──────── RECORDS FOR THE TASK
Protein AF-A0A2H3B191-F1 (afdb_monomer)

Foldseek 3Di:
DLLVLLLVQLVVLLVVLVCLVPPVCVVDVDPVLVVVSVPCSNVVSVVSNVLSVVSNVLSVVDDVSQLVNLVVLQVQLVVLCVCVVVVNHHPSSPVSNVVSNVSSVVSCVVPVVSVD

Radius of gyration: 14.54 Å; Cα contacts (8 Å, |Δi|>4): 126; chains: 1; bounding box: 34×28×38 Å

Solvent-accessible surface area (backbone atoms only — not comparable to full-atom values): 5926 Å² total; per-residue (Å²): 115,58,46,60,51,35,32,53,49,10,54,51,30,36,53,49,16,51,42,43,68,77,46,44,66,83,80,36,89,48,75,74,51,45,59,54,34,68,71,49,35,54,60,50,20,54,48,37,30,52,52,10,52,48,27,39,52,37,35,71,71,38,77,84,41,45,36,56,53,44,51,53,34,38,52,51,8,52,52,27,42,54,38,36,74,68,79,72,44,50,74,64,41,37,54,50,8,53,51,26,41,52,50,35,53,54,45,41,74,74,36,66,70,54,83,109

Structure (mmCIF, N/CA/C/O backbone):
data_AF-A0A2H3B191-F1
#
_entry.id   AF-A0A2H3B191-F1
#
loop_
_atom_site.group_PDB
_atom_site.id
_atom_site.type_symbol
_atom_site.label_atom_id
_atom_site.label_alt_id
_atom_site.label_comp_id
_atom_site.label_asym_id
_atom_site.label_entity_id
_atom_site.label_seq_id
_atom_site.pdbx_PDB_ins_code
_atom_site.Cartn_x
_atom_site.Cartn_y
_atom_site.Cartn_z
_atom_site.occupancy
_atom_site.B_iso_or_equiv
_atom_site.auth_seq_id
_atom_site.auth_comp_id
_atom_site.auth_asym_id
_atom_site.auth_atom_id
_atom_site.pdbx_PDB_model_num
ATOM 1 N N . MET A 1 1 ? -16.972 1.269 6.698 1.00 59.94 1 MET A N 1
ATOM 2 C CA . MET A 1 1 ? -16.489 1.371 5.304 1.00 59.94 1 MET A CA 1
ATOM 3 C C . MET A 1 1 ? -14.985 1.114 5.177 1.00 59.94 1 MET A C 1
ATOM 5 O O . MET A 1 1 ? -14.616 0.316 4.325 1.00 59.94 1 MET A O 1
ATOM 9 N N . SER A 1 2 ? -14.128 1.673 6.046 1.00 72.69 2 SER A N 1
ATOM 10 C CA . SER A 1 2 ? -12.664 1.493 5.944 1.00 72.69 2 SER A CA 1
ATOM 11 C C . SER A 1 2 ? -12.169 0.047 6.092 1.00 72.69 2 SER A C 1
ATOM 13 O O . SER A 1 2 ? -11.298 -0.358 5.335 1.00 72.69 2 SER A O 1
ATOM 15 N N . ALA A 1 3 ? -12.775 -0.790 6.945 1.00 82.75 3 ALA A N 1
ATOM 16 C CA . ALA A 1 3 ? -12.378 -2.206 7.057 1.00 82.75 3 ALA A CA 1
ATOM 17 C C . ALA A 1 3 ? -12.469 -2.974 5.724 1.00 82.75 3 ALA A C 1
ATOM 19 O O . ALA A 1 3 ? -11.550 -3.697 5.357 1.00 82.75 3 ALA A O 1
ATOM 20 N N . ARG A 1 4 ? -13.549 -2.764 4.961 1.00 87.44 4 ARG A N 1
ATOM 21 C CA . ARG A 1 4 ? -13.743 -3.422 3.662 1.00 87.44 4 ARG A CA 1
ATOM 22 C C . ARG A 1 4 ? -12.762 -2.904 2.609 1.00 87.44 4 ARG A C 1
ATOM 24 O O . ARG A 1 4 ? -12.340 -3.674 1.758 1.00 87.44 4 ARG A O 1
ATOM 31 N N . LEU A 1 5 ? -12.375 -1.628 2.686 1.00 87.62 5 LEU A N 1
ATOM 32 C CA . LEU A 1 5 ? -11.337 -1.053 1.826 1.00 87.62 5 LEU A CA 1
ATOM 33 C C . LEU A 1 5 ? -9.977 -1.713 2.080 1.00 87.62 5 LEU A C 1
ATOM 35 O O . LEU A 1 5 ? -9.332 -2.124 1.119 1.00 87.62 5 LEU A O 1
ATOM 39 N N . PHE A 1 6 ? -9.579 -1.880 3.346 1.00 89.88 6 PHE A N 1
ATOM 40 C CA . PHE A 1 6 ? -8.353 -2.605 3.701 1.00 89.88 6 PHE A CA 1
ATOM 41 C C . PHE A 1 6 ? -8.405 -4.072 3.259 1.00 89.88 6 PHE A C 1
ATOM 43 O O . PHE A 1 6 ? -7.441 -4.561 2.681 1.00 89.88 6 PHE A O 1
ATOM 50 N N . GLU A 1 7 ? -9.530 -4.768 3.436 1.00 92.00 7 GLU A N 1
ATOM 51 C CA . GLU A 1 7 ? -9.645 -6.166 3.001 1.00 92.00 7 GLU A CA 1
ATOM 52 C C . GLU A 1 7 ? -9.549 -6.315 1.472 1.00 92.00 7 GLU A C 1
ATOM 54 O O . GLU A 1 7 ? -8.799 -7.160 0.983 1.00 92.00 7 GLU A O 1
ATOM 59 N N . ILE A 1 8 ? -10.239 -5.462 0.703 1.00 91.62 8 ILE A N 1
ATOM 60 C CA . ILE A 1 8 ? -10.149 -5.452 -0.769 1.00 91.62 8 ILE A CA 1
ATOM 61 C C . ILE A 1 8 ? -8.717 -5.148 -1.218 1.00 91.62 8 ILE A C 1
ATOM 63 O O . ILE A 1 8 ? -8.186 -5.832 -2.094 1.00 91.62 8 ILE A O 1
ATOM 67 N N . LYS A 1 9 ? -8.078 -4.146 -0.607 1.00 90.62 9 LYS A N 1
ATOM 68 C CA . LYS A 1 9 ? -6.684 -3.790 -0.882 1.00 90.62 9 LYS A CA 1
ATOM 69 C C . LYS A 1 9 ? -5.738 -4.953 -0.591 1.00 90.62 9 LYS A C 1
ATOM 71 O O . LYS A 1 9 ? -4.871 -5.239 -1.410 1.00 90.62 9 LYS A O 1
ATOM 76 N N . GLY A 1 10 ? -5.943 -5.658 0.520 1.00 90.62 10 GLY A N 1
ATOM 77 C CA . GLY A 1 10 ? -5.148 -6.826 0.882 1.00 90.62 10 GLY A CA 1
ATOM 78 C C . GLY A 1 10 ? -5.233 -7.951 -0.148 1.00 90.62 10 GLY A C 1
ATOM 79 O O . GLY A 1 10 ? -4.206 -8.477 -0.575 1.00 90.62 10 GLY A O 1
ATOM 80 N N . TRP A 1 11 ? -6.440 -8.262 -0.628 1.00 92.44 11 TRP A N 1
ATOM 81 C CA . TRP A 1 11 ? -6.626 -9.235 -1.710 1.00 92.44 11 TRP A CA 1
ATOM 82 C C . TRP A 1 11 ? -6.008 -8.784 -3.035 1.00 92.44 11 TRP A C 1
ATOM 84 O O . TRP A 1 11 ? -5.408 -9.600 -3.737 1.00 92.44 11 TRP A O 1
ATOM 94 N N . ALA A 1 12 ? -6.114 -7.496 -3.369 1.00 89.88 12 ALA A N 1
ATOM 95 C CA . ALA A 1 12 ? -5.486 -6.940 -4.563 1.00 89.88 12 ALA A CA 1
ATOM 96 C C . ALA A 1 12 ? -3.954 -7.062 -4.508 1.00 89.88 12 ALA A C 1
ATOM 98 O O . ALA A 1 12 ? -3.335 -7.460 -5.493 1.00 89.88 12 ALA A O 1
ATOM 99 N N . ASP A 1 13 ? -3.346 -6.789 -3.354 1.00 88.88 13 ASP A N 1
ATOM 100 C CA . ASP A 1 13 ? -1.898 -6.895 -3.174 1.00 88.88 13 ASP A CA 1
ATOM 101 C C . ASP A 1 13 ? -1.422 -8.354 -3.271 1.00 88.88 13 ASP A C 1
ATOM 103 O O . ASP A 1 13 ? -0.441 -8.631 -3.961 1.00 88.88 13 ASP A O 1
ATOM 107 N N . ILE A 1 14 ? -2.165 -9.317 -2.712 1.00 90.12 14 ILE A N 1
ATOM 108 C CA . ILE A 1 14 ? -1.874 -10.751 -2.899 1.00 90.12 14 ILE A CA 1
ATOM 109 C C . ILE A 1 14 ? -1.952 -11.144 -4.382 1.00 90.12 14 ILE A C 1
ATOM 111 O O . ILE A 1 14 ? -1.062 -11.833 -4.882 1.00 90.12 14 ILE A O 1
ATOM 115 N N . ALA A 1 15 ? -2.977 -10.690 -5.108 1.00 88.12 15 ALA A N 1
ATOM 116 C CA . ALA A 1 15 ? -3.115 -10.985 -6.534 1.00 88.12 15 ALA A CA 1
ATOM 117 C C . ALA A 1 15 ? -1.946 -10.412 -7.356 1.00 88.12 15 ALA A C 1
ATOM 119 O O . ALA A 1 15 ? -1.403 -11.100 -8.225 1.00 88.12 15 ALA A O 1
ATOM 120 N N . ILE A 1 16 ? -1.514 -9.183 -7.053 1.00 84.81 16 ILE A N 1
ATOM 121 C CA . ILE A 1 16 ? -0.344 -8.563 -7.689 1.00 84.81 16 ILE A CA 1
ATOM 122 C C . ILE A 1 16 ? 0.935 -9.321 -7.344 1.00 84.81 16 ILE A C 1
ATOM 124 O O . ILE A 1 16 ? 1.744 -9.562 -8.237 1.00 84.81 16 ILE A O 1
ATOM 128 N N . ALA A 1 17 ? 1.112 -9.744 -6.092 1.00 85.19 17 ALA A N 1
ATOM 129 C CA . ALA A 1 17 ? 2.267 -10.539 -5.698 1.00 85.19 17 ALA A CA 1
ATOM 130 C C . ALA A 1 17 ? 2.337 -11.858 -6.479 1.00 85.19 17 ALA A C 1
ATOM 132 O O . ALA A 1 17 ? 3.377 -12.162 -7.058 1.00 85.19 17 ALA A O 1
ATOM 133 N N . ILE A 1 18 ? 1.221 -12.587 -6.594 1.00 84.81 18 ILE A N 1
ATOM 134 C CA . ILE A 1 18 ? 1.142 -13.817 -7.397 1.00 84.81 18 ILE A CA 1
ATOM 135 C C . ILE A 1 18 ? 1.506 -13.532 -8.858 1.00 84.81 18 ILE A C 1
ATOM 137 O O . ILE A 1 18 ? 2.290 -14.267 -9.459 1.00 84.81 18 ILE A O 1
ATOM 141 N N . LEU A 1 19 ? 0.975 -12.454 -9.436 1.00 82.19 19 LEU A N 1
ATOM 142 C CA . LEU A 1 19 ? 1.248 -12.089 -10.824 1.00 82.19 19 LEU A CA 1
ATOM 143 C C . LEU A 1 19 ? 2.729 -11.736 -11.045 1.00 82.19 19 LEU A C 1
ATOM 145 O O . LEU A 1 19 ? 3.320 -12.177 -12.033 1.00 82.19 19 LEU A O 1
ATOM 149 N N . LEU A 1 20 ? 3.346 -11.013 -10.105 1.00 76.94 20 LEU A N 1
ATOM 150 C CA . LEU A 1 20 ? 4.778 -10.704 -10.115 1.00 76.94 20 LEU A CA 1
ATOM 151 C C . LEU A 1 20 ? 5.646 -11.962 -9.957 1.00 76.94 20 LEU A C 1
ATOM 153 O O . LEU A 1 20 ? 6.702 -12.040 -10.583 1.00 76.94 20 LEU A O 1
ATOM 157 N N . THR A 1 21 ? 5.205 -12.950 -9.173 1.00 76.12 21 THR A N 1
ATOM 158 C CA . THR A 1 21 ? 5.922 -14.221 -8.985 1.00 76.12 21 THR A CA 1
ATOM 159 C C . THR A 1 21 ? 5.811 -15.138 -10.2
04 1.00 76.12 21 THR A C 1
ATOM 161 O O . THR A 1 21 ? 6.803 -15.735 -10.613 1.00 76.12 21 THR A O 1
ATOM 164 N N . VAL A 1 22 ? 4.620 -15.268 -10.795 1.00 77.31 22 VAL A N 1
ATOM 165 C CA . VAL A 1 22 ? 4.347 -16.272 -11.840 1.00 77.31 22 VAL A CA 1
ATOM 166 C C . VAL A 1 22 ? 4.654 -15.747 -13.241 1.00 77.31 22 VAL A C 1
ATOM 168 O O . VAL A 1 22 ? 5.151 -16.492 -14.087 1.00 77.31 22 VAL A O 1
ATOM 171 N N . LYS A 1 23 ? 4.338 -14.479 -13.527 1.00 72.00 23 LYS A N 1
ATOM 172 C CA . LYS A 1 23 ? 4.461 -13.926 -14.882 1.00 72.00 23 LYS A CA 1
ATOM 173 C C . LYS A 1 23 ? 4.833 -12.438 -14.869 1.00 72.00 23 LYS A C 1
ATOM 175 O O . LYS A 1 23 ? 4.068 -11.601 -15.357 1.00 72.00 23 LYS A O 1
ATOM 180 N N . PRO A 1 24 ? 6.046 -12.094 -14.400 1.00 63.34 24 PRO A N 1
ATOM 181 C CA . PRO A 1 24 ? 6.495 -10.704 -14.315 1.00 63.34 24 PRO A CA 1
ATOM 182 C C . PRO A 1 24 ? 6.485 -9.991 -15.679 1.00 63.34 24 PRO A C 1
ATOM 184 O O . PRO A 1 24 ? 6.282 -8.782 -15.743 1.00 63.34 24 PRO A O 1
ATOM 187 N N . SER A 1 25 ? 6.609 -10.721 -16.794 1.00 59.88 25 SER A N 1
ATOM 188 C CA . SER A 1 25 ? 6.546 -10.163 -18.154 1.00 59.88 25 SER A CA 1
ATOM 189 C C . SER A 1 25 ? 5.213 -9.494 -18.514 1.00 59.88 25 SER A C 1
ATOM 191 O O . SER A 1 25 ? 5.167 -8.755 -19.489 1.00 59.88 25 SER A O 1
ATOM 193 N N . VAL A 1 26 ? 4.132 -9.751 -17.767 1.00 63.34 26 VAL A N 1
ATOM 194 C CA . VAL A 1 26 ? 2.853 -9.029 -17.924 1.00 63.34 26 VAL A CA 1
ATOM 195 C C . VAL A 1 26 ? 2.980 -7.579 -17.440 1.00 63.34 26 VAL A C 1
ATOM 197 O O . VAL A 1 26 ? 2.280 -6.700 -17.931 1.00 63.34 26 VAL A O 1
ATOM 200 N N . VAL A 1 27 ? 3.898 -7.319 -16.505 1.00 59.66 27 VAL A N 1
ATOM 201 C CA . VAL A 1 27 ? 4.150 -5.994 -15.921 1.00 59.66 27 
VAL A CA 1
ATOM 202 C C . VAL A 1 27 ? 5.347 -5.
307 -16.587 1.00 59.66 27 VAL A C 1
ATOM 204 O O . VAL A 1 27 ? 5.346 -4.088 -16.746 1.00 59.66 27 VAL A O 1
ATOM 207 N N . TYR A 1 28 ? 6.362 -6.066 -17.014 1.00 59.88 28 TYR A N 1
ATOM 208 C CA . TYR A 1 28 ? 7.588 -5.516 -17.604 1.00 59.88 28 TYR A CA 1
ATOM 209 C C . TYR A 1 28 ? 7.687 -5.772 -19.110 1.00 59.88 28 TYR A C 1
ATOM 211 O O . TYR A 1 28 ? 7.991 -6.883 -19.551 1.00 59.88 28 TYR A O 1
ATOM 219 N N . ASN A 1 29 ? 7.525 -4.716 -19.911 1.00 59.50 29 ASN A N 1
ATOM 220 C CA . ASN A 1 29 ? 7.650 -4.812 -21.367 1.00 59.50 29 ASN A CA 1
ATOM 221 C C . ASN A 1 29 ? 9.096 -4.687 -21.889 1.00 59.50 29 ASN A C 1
────────────────
Leave out every line ahead of the one containing "ATOM 166 C C" and print the rest of the listing exactly.

ATOM 166 C C . VAL A 1 22 ? 4.654 -15.747 -13.241 1.00 77.31 22 VAL A C 1
ATOM 168 O O . VAL A 1 22 ? 5.151 -16.492 -14.087 1.00 77.31 22 VAL A O 1
ATOM 171 N N . LYS A 1 23 ? 4.338 -14.479 -13.527 1.00 72.00 23 LYS A N 1
ATOM 172 C CA . LYS A 1 23 ? 4.461 -13.926 -14.882 1.00 72.00 23 LYS A CA 1
ATOM 173 C C . LYS A 1 23 ? 4.833 -12.438 -14.869 1.00 72.00 23 LYS A C 1
ATOM 175 O O . LYS A 1 23 ? 4.068 -11.601 -15.357 1.00 72.00 23 LYS A O 1
ATOM 180 N N . PRO A 1 24 ? 6.046 -12.094 -14.400 1.00 63.34 24 PRO A N 1
ATOM 181 C CA . PRO A 1 24 ? 6.495 -10.704 -14.315 1.00 63.34 24 PRO A CA 1
ATOM 182 C C . PRO A 1 24 ? 6.485 -9.991 -15.679 1.00 63.34 24 PRO A C 1
ATOM 184 O O . PRO A 1 24 ? 6.282 -8.782 -15.743 1.00 63.34 24 PRO A O 1
ATOM 187 N N . SER A 1 25 ? 6.609 -10.721 -16.794 1.00 59.88 25 SER A N 1
ATOM 188 C CA . SER A 1 25 ? 6.546 -10.163 -18.154 1.00 59.88 25 SER A CA 1
ATOM 189 C C . SER A 1 25 ? 5.213 -9.494 -18.514 1.00 59.88 25 SER A C 1
ATOM 191 O O . SER A 1 25 ? 5.167 -8.755 -19.489 1.00 59.88 25 SER A O 1
ATOM 193 N N . VAL A 1 26 ? 4.132 -9.751 -17.767 1.00 63.34 26 VAL A N 1
ATOM 194 C CA . VAL A 1 26 ? 2.853 -9.029 -17.924 1.00 63.34 26 VAL A CA 1
ATOM 195 C C . VAL A 1 26 ? 2.980 -7.579 -17.440 1.00 63.34 26 VAL A C 1
ATOM 197 O O . VAL A 1 26 ? 2.280 -6.700 -17.931 1.00 63.34 26 VAL A O 1
ATOM 200 N N . VAL A 1 27 ? 3.898 -7.319 -16.505 1.00 59.66 27 VAL A N 1
ATOM 201 C CA . VAL A 1 27 ? 4.150 -5.994 -15.921 1.00 59.66 27 
VAL A CA 1
ATOM 202 C C . VAL A 1 27 ? 5.347 -5.
307 -16.587 1.00 59.66 27 VAL A C 1
ATOM 204 O O . VAL A 1 27 ? 5.346 -4.088 -16.746 1.00 59.66 27 VAL A O 1
ATOM 207 N N . TYR A 1 28 ? 6.362 -6.066 -17.014 1.00 59.88 28 TYR A N 1
ATOM 208 C CA . TYR A 1 28 ? 7.588 -5.516 -17.604 1.00 59.88 28 TYR A CA 1
ATOM 209 C C . TYR A 1 28 ? 7.687 -5.772 -19.110 1.00 59.88 28 TYR A C 1
ATOM 211 O O . TYR A 1 28 ? 7.991 -6.883 -19.551 1.00 59.88 28 TYR A O 1
ATOM 219 N N . ASN A 1 29 ? 7.525 -4.716 -19.911 1.00 59.50 29 ASN A N 1
ATOM 220 C CA . ASN A 1 29 ? 7.650 -4.812 -21.367 1.00 59.50 29 ASN A CA 1
ATOM 221 C C . ASN A 1 29 ? 9.096 -4.687 -21.889 1.00 59.50 29 ASN A C 1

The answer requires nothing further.